When declaring something in the .data
section, the format is
variable_name: .directive value(s)
where whitespace between the 3 is arbitrary. The possible directives are listed in the following table:
Directive | Size | C equivalent |
---|---|---|
.byte |
1 |
char |
.half |
2 |
short |
.word |
4 |
int, all pointer types |
.float |
4 |
float |
.double |
8 |
double |
.ascii |
NA |
char str[5] = "hello"; (no '\0') |
.asciz |
NA |
char str[] = "hello"; (includes the '\0') |
.string |
NA |
alias for .asciz |
.space |
NA |
typeless, unitinialized space, can be used for any type/array |
As you can see it’s pretty straightforward, but there are a few more details about actually using them so let’s move onto some examples.
Say you wanted to convert the following simple program to RISC-V:
#include <stdio.h>
int main()
{
char name[30];
int age;
printf("What's your name and age?\n");
scanf("%s %d", name, &age);
printf("Hello %s, nice to meet you!\n", name);
return 0;
}
The first thing you have to remember when converting from a higher level language
to assembly (any assembly), is that what matters is whether it is functionally
the same, not whether everything is done in exactly the same way[1].
In this instance, that means realizing that your literal strings and your local
variables name
and age
become globals in RISC-V.
.data
age: .word 0 # can be initialized to anything
ask_name: .asciz "What's your name and age?\n"
hello_space: .asciz "Hello "
nice_meet: .asciz ", nice to meet you!\n"
name: .space 30
.text
# main goes here
As you can see in the example, we extract all the string literals and
the character array name
and int age
and declare them as globals.
One thing to note is the second printf
. Because it prints a variable, name
,
using the conversion specifier, we break the literal into pieces around that.
Since there is no built-in printf
function in RISC-V, you have to handle printing
variables yourself with the appropriate environment calls.

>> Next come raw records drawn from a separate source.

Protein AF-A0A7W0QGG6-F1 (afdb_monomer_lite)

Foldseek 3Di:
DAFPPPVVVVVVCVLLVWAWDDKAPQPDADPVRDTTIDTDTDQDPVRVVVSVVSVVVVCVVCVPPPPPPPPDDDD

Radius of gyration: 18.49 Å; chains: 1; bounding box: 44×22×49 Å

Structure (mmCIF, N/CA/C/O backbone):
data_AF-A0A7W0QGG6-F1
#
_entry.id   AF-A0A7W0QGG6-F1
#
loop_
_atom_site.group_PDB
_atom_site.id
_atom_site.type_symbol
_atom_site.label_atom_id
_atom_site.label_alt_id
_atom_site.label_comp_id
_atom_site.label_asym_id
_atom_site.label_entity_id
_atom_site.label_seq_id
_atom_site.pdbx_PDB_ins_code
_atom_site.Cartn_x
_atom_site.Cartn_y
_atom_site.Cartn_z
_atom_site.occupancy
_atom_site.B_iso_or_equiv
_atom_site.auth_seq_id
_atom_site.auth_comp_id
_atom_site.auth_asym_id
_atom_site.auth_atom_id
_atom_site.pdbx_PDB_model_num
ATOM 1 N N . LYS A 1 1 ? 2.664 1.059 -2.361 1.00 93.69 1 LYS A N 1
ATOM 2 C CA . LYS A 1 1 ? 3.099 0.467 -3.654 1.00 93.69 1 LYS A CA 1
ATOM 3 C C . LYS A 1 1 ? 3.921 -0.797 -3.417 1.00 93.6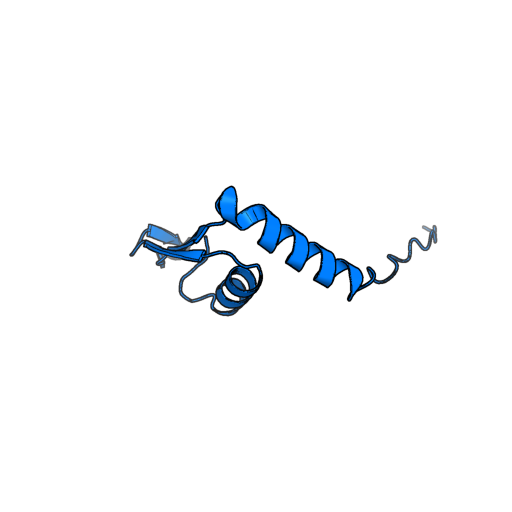9 1 LYS A C 1
ATOM 5 O O . LYS A 1 1 ? 4.557 -0.884 -2.374 1.00 93.69 1 LYS A O 1
ATOM 10 N N . THR A 1 2 ? 3.926 -1.756 -4.342 1.00 97.38 2 THR A N 1
ATOM 11 C CA . THR A 1 2 ? 4.699 -3.013 -4.241 1.00 97.38 2 THR A CA 1
ATOM 12 C C . THR A 1 2 ? 5.057 -3.549 -5.632 1.00 97.38 2 THR A C 1
ATOM 14 O O . THR A 1 2 ? 4.433 -3.161 -6.612 1.00 97.38 2 THR A O 1
ATOM 17 N N . ASP A 1 3 ? 6.050 -4.436 -5.730 1.00 96.88 3 ASP A N 1
ATOM 18 C CA . ASP A 1 3 ? 6.359 -5.167 -6.971 1.00 96.88 3 ASP A CA 1
ATOM 19 C C . ASP A 1 3 ? 5.179 -6.085 -7.358 1.00 96.88 3 ASP A C 1
ATOM 21 O O . ASP A 1 3 ? 4.541 -6.673 -6.471 1.00 96.88 3 ASP A O 1
ATOM 25 N N . ILE A 1 4 ? 4.901 -6.218 -8.661 1.00 97.50 4 ILE A N 1
ATOM 26 C CA . ILE A 1 4 ? 3.852 -7.102 -9.204 1.00 97.50 4 ILE A CA 1
ATOM 27 C C . ILE A 1 4 ? 4.038 -8.572 -8.814 1.00 97.50 4 ILE A C 1
ATOM 29 O O . ILE A 1 4 ? 3.054 -9.283 -8.630 1.00 97.50 4 ILE A O 1
ATOM 33 N N . ARG A 1 5 ? 5.280 -9.015 -8.597 1.00 96.81 5 ARG A N 1
ATOM 34 C CA . ARG A 1 5 ? 5.592 -10.395 -8.194 1.00 96.81 5 ARG A CA 1
ATOM 35 C C . ARG A 1 5 ? 5.433 -10.628 -6.692 1.00 96.81 5 ARG A C 1
ATOM 37 O O . ARG A 1 5 ? 5.359 -11.768 -6.242 1.00 96.81 5 ARG A O 1
ATOM 44 N N . ASN A 1 6 ? 5.370 -9.567 -5.883 1.00 97.12 6 ASN A N 1
ATOM 45 C CA . ASN A 1 6 ? 5.259 -9.690 -4.429 1.00 97.12 6 ASN A CA 1
ATOM 46 C C . ASN A 1 6 ? 3.797 -9.877 -3.982 1.00 97.12 6 ASN A C 1
ATOM 48 O O . ASN A 1 6 ? 3.203 -9.032 -3.305 1.00 97.12 6 ASN A O 1
ATOM 52 N N . HIS A 1 7 ? 3.218 -11.025 -4.339 1.00 97.88 7 HIS A N 1
ATOM 53 C CA . HIS A 1 7 ? 1.836 -11.377 -3.999 1.00 97.88 7 HIS A CA 1
ATOM 54 C C . HIS A 1 7 ? 1.597 -11.489 -2.489 1.00 97.88 7 HIS A C 1
ATOM 56 O O . HIS A 1 7 ? 0.485 -11.258 -2.013 1.00 97.88 7 HIS A O 1
ATOM 62 N N . ARG A 1 8 ? 2.634 -11.812 -1.701 1.00 98.12 8 ARG A N 1
ATOM 63 C CA . ARG A 1 8 ? 2.536 -11.831 -0.235 1.00 98.12 8 ARG A CA 1
ATOM 64 C C . ARG A 1 8 ? 2.190 -10.443 0.298 1.00 98.12 8 ARG A C 1
ATOM 66 O O . ARG A 1 8 ? 1.192 -10.310 1.006 1.00 98.12 8 ARG A O 1
ATOM 73 N N . SER A 1 9 ? 2.969 -9.424 -0.065 1.00 97.62 9 SER A N 1
ATOM 74 C CA . SER A 1 9 ? 2.702 -8.049 0.362 1.00 97.62 9 SER A CA 1
ATOM 75 C C . SER A 1 9 ? 1.416 -7.500 -0.249 1.00 97.62 9 SER A C 1
ATOM 77 O O . SER A 1 9 ? 0.670 -6.843 0.465 1.00 97.62 9 SER A O 1
ATOM 79 N N . GLN A 1 10 ? 1.095 -7.815 -1.509 1.00 98.31 10 GLN A N 1
ATOM 80 C CA . GLN A 1 10 ? -0.181 -7.407 -2.119 1.00 98.31 10 GLN A CA 1
ATOM 81 C C . GLN A 1 10 ? -1.388 -7.928 -1.329 1.00 98.31 10 GLN A C 1
ATOM 83 O O . GLN A 1 10 ? -2.268 -7.150 -0.971 1.00 98.31 10 GLN A O 1
ATOM 88 N N . ARG A 1 11 ? -1.406 -9.224 -0.980 1.00 97.62 11 ARG A N 1
ATOM 89 C CA . ARG A 1 11 ? -2.481 -9.808 -0.160 1.00 97.62 11 ARG A CA 1
ATOM 90 C C . ARG A 1 11 ? -2.542 -9.189 1.230 1.00 97.62 11 ARG A C 1
ATOM 92 O O . ARG A 1 11 ? -3.634 -8.968 1.741 1.00 97.62 11 ARG A O 1
ATOM 99 N N . ALA A 1 12 ? -1.393 -8.916 1.845 1.00 95.62 12 ALA A N 1
ATOM 100 C CA . ALA A 1 12 ? -1.352 -8.251 3.142 1.00 95.62 12 ALA A CA 1
ATOM 101 C C . ALA A 1 12 ? -1.957 -6.841 3.059 1.00 95.62 12 ALA A C 1
ATOM 103 O O . ALA A 1 12 ? -2.865 -6.540 3.822 1.00 95.62 12 ALA A O 1
ATOM 104 N N . ILE A 1 13 ? -1.526 -6.026 2.091 1.00 95.69 13 ILE A N 1
ATOM 105 C CA . ILE A 1 13 ? -2.023 -4.661 1.861 1.00 95.69 13 ILE A CA 1
ATOM 106 C C . ILE A 1 13 ? -3.533 -4.662 1.579 1.00 95.69 13 ILE A C 1
ATOM 108 O O . ILE A 1 13 ? -4.267 -3.903 2.207 1.00 95.69 13 ILE A O 1
ATOM 112 N N . ALA A 1 14 ? -4.015 -5.562 0.717 1.00 95.31 14 ALA A N 1
ATOM 113 C CA . ALA A 1 14 ? -5.444 -5.704 0.438 1.00 95.31 14 ALA A CA 1
ATOM 114 C C . ALA A 1 14 ? -6.240 -6.092 1.698 1.00 95.31 14 ALA A C 1
ATOM 116 O O . ALA A 1 14 ? -7.282 -5.510 1.984 1.00 95.31 14 ALA A O 1
ATOM 117 N N . ARG A 1 15 ? -5.719 -7.013 2.523 1.00 93.19 15 ARG A N 1
ATOM 118 C CA . ARG A 1 15 ? -6.334 -7.372 3.815 1.00 93.19 15 ARG A CA 1
ATOM 119 C C . ARG A 1 15 ? -6.357 -6.208 4.804 1.00 93.19 15 ARG A C 1
ATOM 121 O O . ARG A 1 15 ? -7.203 -6.214 5.696 1.00 93.19 15 ARG A O 1
ATOM 128 N N . LEU A 1 16 ? -5.457 -5.229 4.700 1.00 92.75 16 LEU A N 1
ATOM 129 C CA . LEU A 1 16 ? -5.530 -4.003 5.506 1.00 92.75 16 LEU A CA 1
ATOM 130 C C . LEU A 1 16 ? -6.705 -3.098 5.103 1.00 92.75 16 LEU A C 1
ATOM 132 O O . LEU A 1 16 ? -7.020 -2.186 5.851 1.00 92.75 16 LEU A O 1
ATOM 136 N N . GLY A 1 17 ? -7.375 -3.363 3.978 1.00 93.88 17 GLY A N 1
ATOM 137 C CA . GLY A 1 17 ? -8.469 -2.540 3.460 1.00 93.88 17 GLY A CA 1
ATOM 138 C C . GLY A 1 17 ? -8.006 -1.456 2.484 1.00 93.88 17 GLY A C 1
ATOM 139 O O . GLY A 1 17 ? -8.780 -0.569 2.134 1.00 93.88 17 GLY A O 1
ATOM 140 N N . ALA A 1 18 ? -6.754 -1.522 2.021 1.00 96.75 18 ALA A N 1
ATOM 141 C CA . ALA A 1 18 ? -6.290 -0.668 0.937 1.00 96.75 18 ALA A CA 1
ATOM 142 C C . ALA A 1 18 ? -6.884 -1.120 -0.407 1.00 96.75 18 ALA A C 1
ATOM 144 O O . ALA A 1 18 ? -6.968 -2.313 -0.702 1.00 96.75 18 ALA A O 1
ATOM 145 N N . THR A 1 19 ? -7.274 -0.153 -1.233 1.00 97.06 19 THR A N 1
ATOM 146 C CA . THR A 1 19 ? -7.878 -0.365 -2.555 1.00 97.06 19 THR A CA 1
ATOM 147 C C . THR A 1 19 ? -6.791 -0.435 -3.621 1.00 97.06 19 THR A C 1
ATOM 149 O O . THR A 1 19 ? -5.863 0.367 -3.581 1.00 97.06 19 THR A O 1
ATOM 152 N N . TYR A 1 20 ? -6.882 -1.385 -4.556 1.00 97.88 20 TYR A N 1
ATOM 153 C CA . TYR A 1 20 ? -6.013 -1.427 -5.737 1.00 97.88 20 TYR A CA 1
ATOM 154 C C . TYR A 1 20 ? -6.397 -0.306 -6.707 1.00 97.88 20 TYR A C 1
ATOM 156 O O . TYR A 1 20 ? -7.568 -0.176 -7.050 1.00 97.88 20 TYR A O 1
ATOM 164 N N . GLU A 1 21 ? -5.414 0.471 -7.158 1.00 98.06 21 GLU A N 1
ATOM 165 C CA . GLU A 1 21 ? -5.652 1.616 -8.055 1.00 98.06 21 GLU A CA 1
ATOM 166 C C . GLU A 1 21 ? -5.013 1.459 -9.434 1.00 98.06 21 GLU A C 1
ATOM 168 O O . GLU A 1 21 ? -5.275 2.252 -10.333 1.00 98.06 21 GLU A O 1
ATOM 173 N N . GLY A 1 22 ? -4.174 0.443 -9.626 1.00 98.25 22 GLY A N 1
ATOM 174 C CA . GLY A 1 22 ? -3.552 0.199 -10.918 1.00 98.25 22 GLY A CA 1
ATOM 175 C C . GLY A 1 22 ? -2.148 -0.371 -10.825 1.00 98.25 22 GLY A C 1
ATOM 176 O O . GLY A 1 22 ? -1.549 -0.512 -9.752 1.00 98.25 22 GLY A O 1
ATOM 177 N N . THR A 1 23 ? -1.616 -0.688 -11.999 1.00 98.56 23 THR A N 1
ATOM 178 C CA . THR A 1 23 ? -0.254 -1.182 -12.171 1.00 98.56 23 THR A CA 1
ATOM 179 C C . THR A 1 23 ? 0.493 -0.2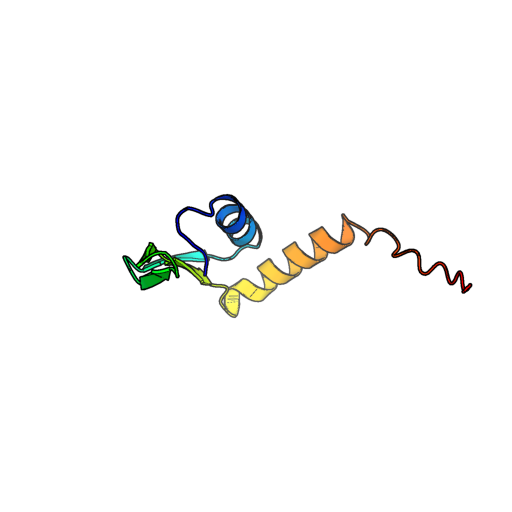57 -13.115 1.00 98.56 23 THR A C 1
ATOM 181 O O . THR A 1 23 ? 0.146 -0.129 -14.286 1.00 98.56 23 THR A O 1
ATOM 184 N N . LEU A 1 24 ? 1.552 0.371 -12.609 1.00 98.44 24 LEU A N 1
ATOM 185 C CA . LEU A 1 24 ? 2.486 1.116 -13.438 1.00 98.44 24 LEU A CA 1
ATOM 186 C C . LEU A 1 24 ? 3.429 0.125 -14.119 1.00 98.44 24 LEU A C 1
ATOM 188 O O . LEU A 1 24 ? 4.267 -0.500 -13.458 1.00 98.44 24 LEU A O 1
ATOM 192 N N . SER A 1 25 ? 3.282 -0.014 -15.433 1.00 97.88 25 SER A N 1
ATOM 193 C CA . SER A 1 25 ? 4.106 -0.909 -16.245 1.00 97.88 25 SER A CA 1
ATOM 194 C C . SER A 1 25 ? 5.518 -0.352 -16.404 1.00 97.88 25 SER A C 1
ATOM 196 O O . SER A 1 25 ? 5.696 0.838 -16.661 1.00 97.88 25 SER A O 1
ATOM 198 N N . ARG A 1 26 ? 6.529 -1.213 -16.255 1.00 96.44 26 ARG A N 1
ATOM 199 C CA . ARG A 1 26 ? 7.954 -0.891 -16.430 1.00 96.44 26 ARG A CA 1
ATOM 200 C C . ARG A 1 26 ? 8.431 0.352 -15.653 1.00 96.44 26 ARG A C 1
ATOM 202 O O . ARG A 1 26 ? 9.344 1.049 -16.088 1.00 96.44 26 ARG A O 1
ATOM 209 N N . TYR A 1 27 ? 7.841 0.616 -14.488 1.00 97.00 27 TYR A N 1
ATOM 210 C CA . TYR A 1 27 ? 8.037 1.856 -13.731 1.00 97.00 27 TYR A CA 1
ATOM 211 C C . TYR A 1 27 ? 9.415 1.989 -13.067 1.00 97.00 27 TYR A C 1
ATOM 213 O O . TYR A 1 27 ? 9.903 3.100 -12.878 1.00 97.00 27 TYR A O 1
ATOM 221 N N . GLN A 1 28 ? 10.050 0.879 -12.673 1.00 94.56 28 GLN 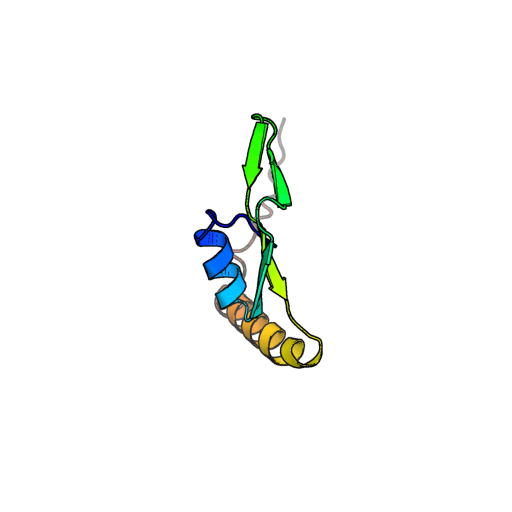A N 1
ATOM 222 C CA . GLN A 1 28 ? 11.324 0.924 -11.943 1.00 94.56 28 GLN A CA 1
ATOM 223 C C . GLN A 1 28 ? 12.352 -0.052 -12.497 1.00 94.56 28 GLN A C 1
ATOM 225 O O . GLN A 1 28 ? 12.048 -1.222 -12.724 1.00 94.56 28 GLN A O 1
ATOM 230 N N . ARG A 1 29 ? 13.590 0.427 -12.646 1.00 95.88 29 ARG A N 1
ATOM 231 C CA . ARG A 1 29 ? 14.766 -0.405 -12.918 1.00 95.88 29 ARG A CA 1
ATOM 232 C C . ARG A 1 29 ? 15.316 -0.982 -11.613 1.00 95.88 29 ARG A C 1
ATOM 234 O O . ARG A 1 29 ? 15.314 -0.310 -10.583 1.00 95.88 29 ARG A O 1
ATOM 241 N N . ARG A 1 30 ? 15.761 -2.232 -11.663 1.00 92.06 30 ARG A N 1
ATOM 242 C CA . ARG A 1 30 ? 16.503 -2.916 -10.600 1.00 92.06 30 ARG A CA 1
ATOM 243 C C . ARG A 1 30 ? 18.007 -2.722 -10.813 1.00 92.06 30 ARG A C 1
ATOM 245 O O . ARG A 1 30 ? 18.442 -2.338 -11.897 1.00 92.06 30 ARG A O 1
ATOM 252 N N . THR A 1 31 ? 18.794 -3.007 -9.780 1.00 93.44 31 THR A N 1
ATOM 253 C CA . THR A 1 31 ? 20.266 -2.950 -9.827 1.00 93.44 31 THR A CA 1
ATOM 254 C C . THR A 1 31 ? 20.864 -3.947 -10.822 1.00 93.44 31 THR A C 1
ATOM 256 O O . THR A 1 31 ? 21.906 -3.670 -11.397 1.00 93.44 31 THR A O 1
ATOM 259 N N . ASP A 1 32 ? 20.175 -5.060 -11.079 1.00 93.94 32 ASP A N 1
ATOM 260 C CA . ASP A 1 32 ? 20.539 -6.080 -12.073 1.00 93.94 32 ASP A CA 1
ATOM 261 C C . ASP A 1 32 ? 20.184 -5.697 -13.529 1.00 93.94 32 ASP A C 1
ATOM 263 O O . ASP A 1 32 ? 20.316 -6.510 -14.440 1.00 93.94 32 ASP A O 1
ATOM 267 N N . GLY A 1 33 ? 19.692 -4.474 -13.766 1.00 93.94 33 GLY A N 1
ATOM 268 C CA . GLY A 1 33 ? 19.301 -3.984 -15.091 1.00 93.94 33 GLY A CA 1
ATOM 269 C C . GLY A 1 33 ? 17.898 -4.398 -15.549 1.00 93.94 33 GLY A C 1
ATOM 270 O O . GLY A 1 33 ? 17.396 -3.858 -16.542 1.00 93.94 33 GLY A O 1
ATOM 271 N N . THR A 1 34 ? 17.211 -5.286 -14.824 1.00 95.00 34 THR A N 1
ATOM 272 C CA . THR A 1 34 ? 15.826 -5.660 -15.138 1.00 95.00 34 THR A CA 1
ATOM 273 C C . THR A 1 34 ? 14.844 -4.544 -14.779 1.00 95.00 34 THR A C 1
ATOM 275 O O . THR A 1 34 ? 15.130 -3.656 -13.975 1.00 95.00 34 THR A O 1
ATOM 278 N N . VAL A 1 35 ? 13.647 -4.577 -15.369 1.00 96.69 35 VAL A N 1
ATOM 279 C CA . VAL A 1 35 ? 12.576 -3.611 -15.077 1.00 96.69 35 VAL A CA 1
ATOM 280 C C . VAL A 1 35 ? 11.428 -4.313 -14.357 1.00 96.69 35 VAL A C 1
ATOM 282 O O . VAL A 1 35 ? 11.195 -5.510 -14.552 1.00 96.69 35 VAL A O 1
ATOM 285 N N . ARG A 1 36 ? 10.728 -3.587 -13.485 1.00 95.75 36 ARG A N 1
ATOM 286 C CA . ARG A 1 36 ? 9.561 -4.081 -12.757 1.00 95.75 36 ARG A CA 1
ATOM 287 C C . ARG A 1 36 ? 8.332 -3.221 -12.947 1.00 95.75 36 ARG A C 1
ATOM 289 O O . ARG A 1 36 ? 8.422 -1.992 -13.010 1.00 95.75 36 ARG A O 1
ATOM 296 N N . ASP A 1 37 ? 7.196 -3.897 -12.890 1.00 98.25 37 ASP A N 1
ATOM 297 C CA . ASP A 1 37 ? 5.900 -3.262 -12.742 1.00 98.25 37 ASP A CA 1
ATOM 298 C C . ASP A 1 37 ? 5.628 -2.993 -11.263 1.00 98.25 37 ASP A C 1
ATOM 300 O O . ASP A 1 37 ? 6.054 -3.739 -10.370 1.00 98.25 37 ASP A O 1
ATOM 304 N N . THR A 1 38 ? 4.933 -1.894 -10.997 1.00 97.88 38 THR A N 1
ATOM 305 C CA . THR A 1 38 ? 4.615 -1.443 -9.644 1.00 97.88 38 THR A CA 1
ATOM 306 C C . THR A 1 38 ? 3.112 -1.389 -9.452 1.00 97.88 38 THR A C 1
ATOM 308 O O . THR A 1 38 ? 2.418 -0.625 -10.112 1.00 97.88 38 THR A O 1
ATOM 311 N N . VAL A 1 39 ? 2.627 -2.167 -8.493 1.00 98.62 39 VAL A N 1
ATOM 312 C CA . VAL A 1 39 ? 1.228 -2.208 -8.072 1.00 98.62 39 VAL A CA 1
ATOM 313 C C . VAL A 1 39 ? 0.984 -1.089 -7.062 1.00 98.62 39 VAL A C 1
ATOM 315 O O . VAL A 1 39 ? 1.698 -0.973 -6.050 1.00 98.62 39 VAL A O 1
ATOM 318 N N . LEU A 1 40 ? -0.017 -0.259 -7.335 1.00 98.56 40 LEU A N 1
ATOM 319 C CA . LEU A 1 40 ? -0.447 0.842 -6.484 1.00 98.56 40 LEU A CA 1
ATOM 320 C C . LEU A 1 40 ? -1.672 0.445 -5.662 1.00 98.56 40 LEU A C 1
ATOM 322 O O . LEU A 1 40 ? -2.582 -0.232 -6.137 1.00 98.56 40 LEU A O 1
ATOM 326 N N . PHE A 1 41 ? -1.654 0.886 -4.409 1.00 98.50 41 PHE A N 1
ATOM 327 C CA . PHE A 1 41 ? -2.767 0.768 -3.483 1.00 98.50 41 PHE A CA 1
ATOM 328 C C . PHE A 1 41 ? -2.913 2.081 -2.728 1.00 98.50 41 PHE A C 1
ATOM 330 O O . PHE A 1 41 ? -1.890 2.701 -2.415 1.00 98.50 41 PHE A O 1
ATOM 337 N N . ALA A 1 42 ? -4.143 2.423 -2.358 1.00 97.69 42 ALA A N 1
ATOM 338 C CA . ALA A 1 42 ? -4.446 3.597 -1.556 1.00 97.69 42 ALA A CA 1
ATOM 339 C C . ALA A 1 42 ? -5.470 3.312 -0.455 1.00 97.69 42 ALA A C 1
ATOM 341 O O . ALA A 1 42 ? -6.280 2.385 -0.531 1.00 97.69 42 ALA A O 1
ATOM 342 N N . VAL A 1 43 ? -5.438 4.159 0.568 1.00 97.50 43 VAL A N 1
ATOM 343 C CA . VAL A 1 43 ? -6.506 4.325 1.553 1.00 97.50 43 VAL A CA 1
ATOM 344 C C . VAL A 1 43 ? -6.862 5.805 1.525 1.00 97.50 43 VAL A C 1
ATOM 346 O O . VAL A 1 43 ? -6.000 6.644 1.774 1.00 97.50 43 VAL A O 1
ATOM 349 N N . THR A 1 44 ? -8.103 6.122 1.171 1.00 97.19 44 THR A N 1
ATOM 350 C CA . THR A 1 44 ? -8.602 7.501 1.151 1.00 97.19 44 THR A CA 1
ATOM 351 C C . THR A 1 44 ? -9.066 7.922 2.542 1.00 97.19 44 THR A C 1
ATOM 353 O O . THR A 1 44 ? -9.275 7.078 3.417 1.00 97.19 44 THR A O 1
ATOM 356 N N . VAL A 1 45 ? -9.264 9.228 2.740 1.00 97.94 45 VAL A N 1
ATOM 357 C CA . VAL A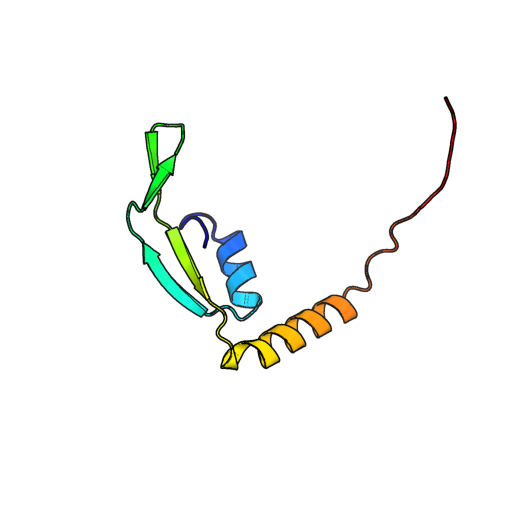 1 45 ? -9.776 9.785 4.003 1.00 97.94 45 VAL A CA 1
ATOM 358 C C . VAL A 1 45 ? -11.100 9.127 4.399 1.00 97.94 45 VAL A C 1
ATOM 360 O O . VAL A 1 45 ? -11.229 8.669 5.530 1.00 97.94 45 VAL A O 1
ATOM 363 N N . ASP A 1 46 ? -12.026 8.960 3.455 1.00 96.94 46 ASP A N 1
ATOM 364 C CA . ASP A 1 46 ? -13.343 8.361 3.724 1.00 96.94 46 ASP A CA 1
ATOM 365 C C . ASP A 1 46 ? -13.264 6.877 4.112 1.00 96.94 46 ASP A C 1
ATOM 367 O O . ASP A 1 46 ? -14.109 6.367 4.845 1.00 96.94 46 ASP A O 1
ATOM 371 N N . ARG A 1 47 ? -12.234 6.160 3.644 1.00 94.88 47 ARG A N 1
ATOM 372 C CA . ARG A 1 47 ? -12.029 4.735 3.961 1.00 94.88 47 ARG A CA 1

Obviously strings are special cases that can be handled with .ascii
or .asciz
(or the alias .string
) for literals, but for other types or user inputed strings
how do we do it?
The first way, which was demonstrated in the snippet above is to use .space
to declare an array of the necessary byte size. Keep in mind that the size is
specified in bytes not elements, so it only matches for character arrays. For
arrays of ints/words, floats, doubles etc. you’d have to multiply by the sizeof(type).
"But, .space
only lets you declare uninitialized arrays, how do I do initialized ones?"
Actually, it appears .space
initializes everything to 0 similar to global/static
data in C and C++, though I can’t find that documented anywhere.
Aside from that, there are two ways depending on whether you want to initialize every element to the same value or not.
For different values, the syntax is an extension of declaring a single variable
of that type. You specify all the values, comma separated. This actually gives
you another way to declare a string or a character array, though I can’t really
think of a reason you’d want to. You could declare a .byte
array and list all
the characters individually.
However, if you want an array with all elements initialized to the same value
there is a more convenient option. After the type you put the value you want,
a colon, and then the number of elements. So a: .word 123 : 10
would
declare a 10 integer array with all elements set to 123. Note, Venus does
not support this syntax.
Given what we just covered, this:
int a[20];
double b[20];
int c[10] = { 9,8,7,6,5,4,3,2,1,0 };
int d[5] = { 42, 42, 42, 42, 42 };
char e[3] = { 'a', 'b', 'c' };
becomes
.data
a: .space 80
b: .space 160
c: .word 9,8,7,6,5,4,3,2,1,0
d: .word 42 : 5
e: .byte 'a', 'b', 'c'
For more examples of array declarations, see array_decls.s. You don’t have to understand the rest of the code, just that it prints out each of the arrays.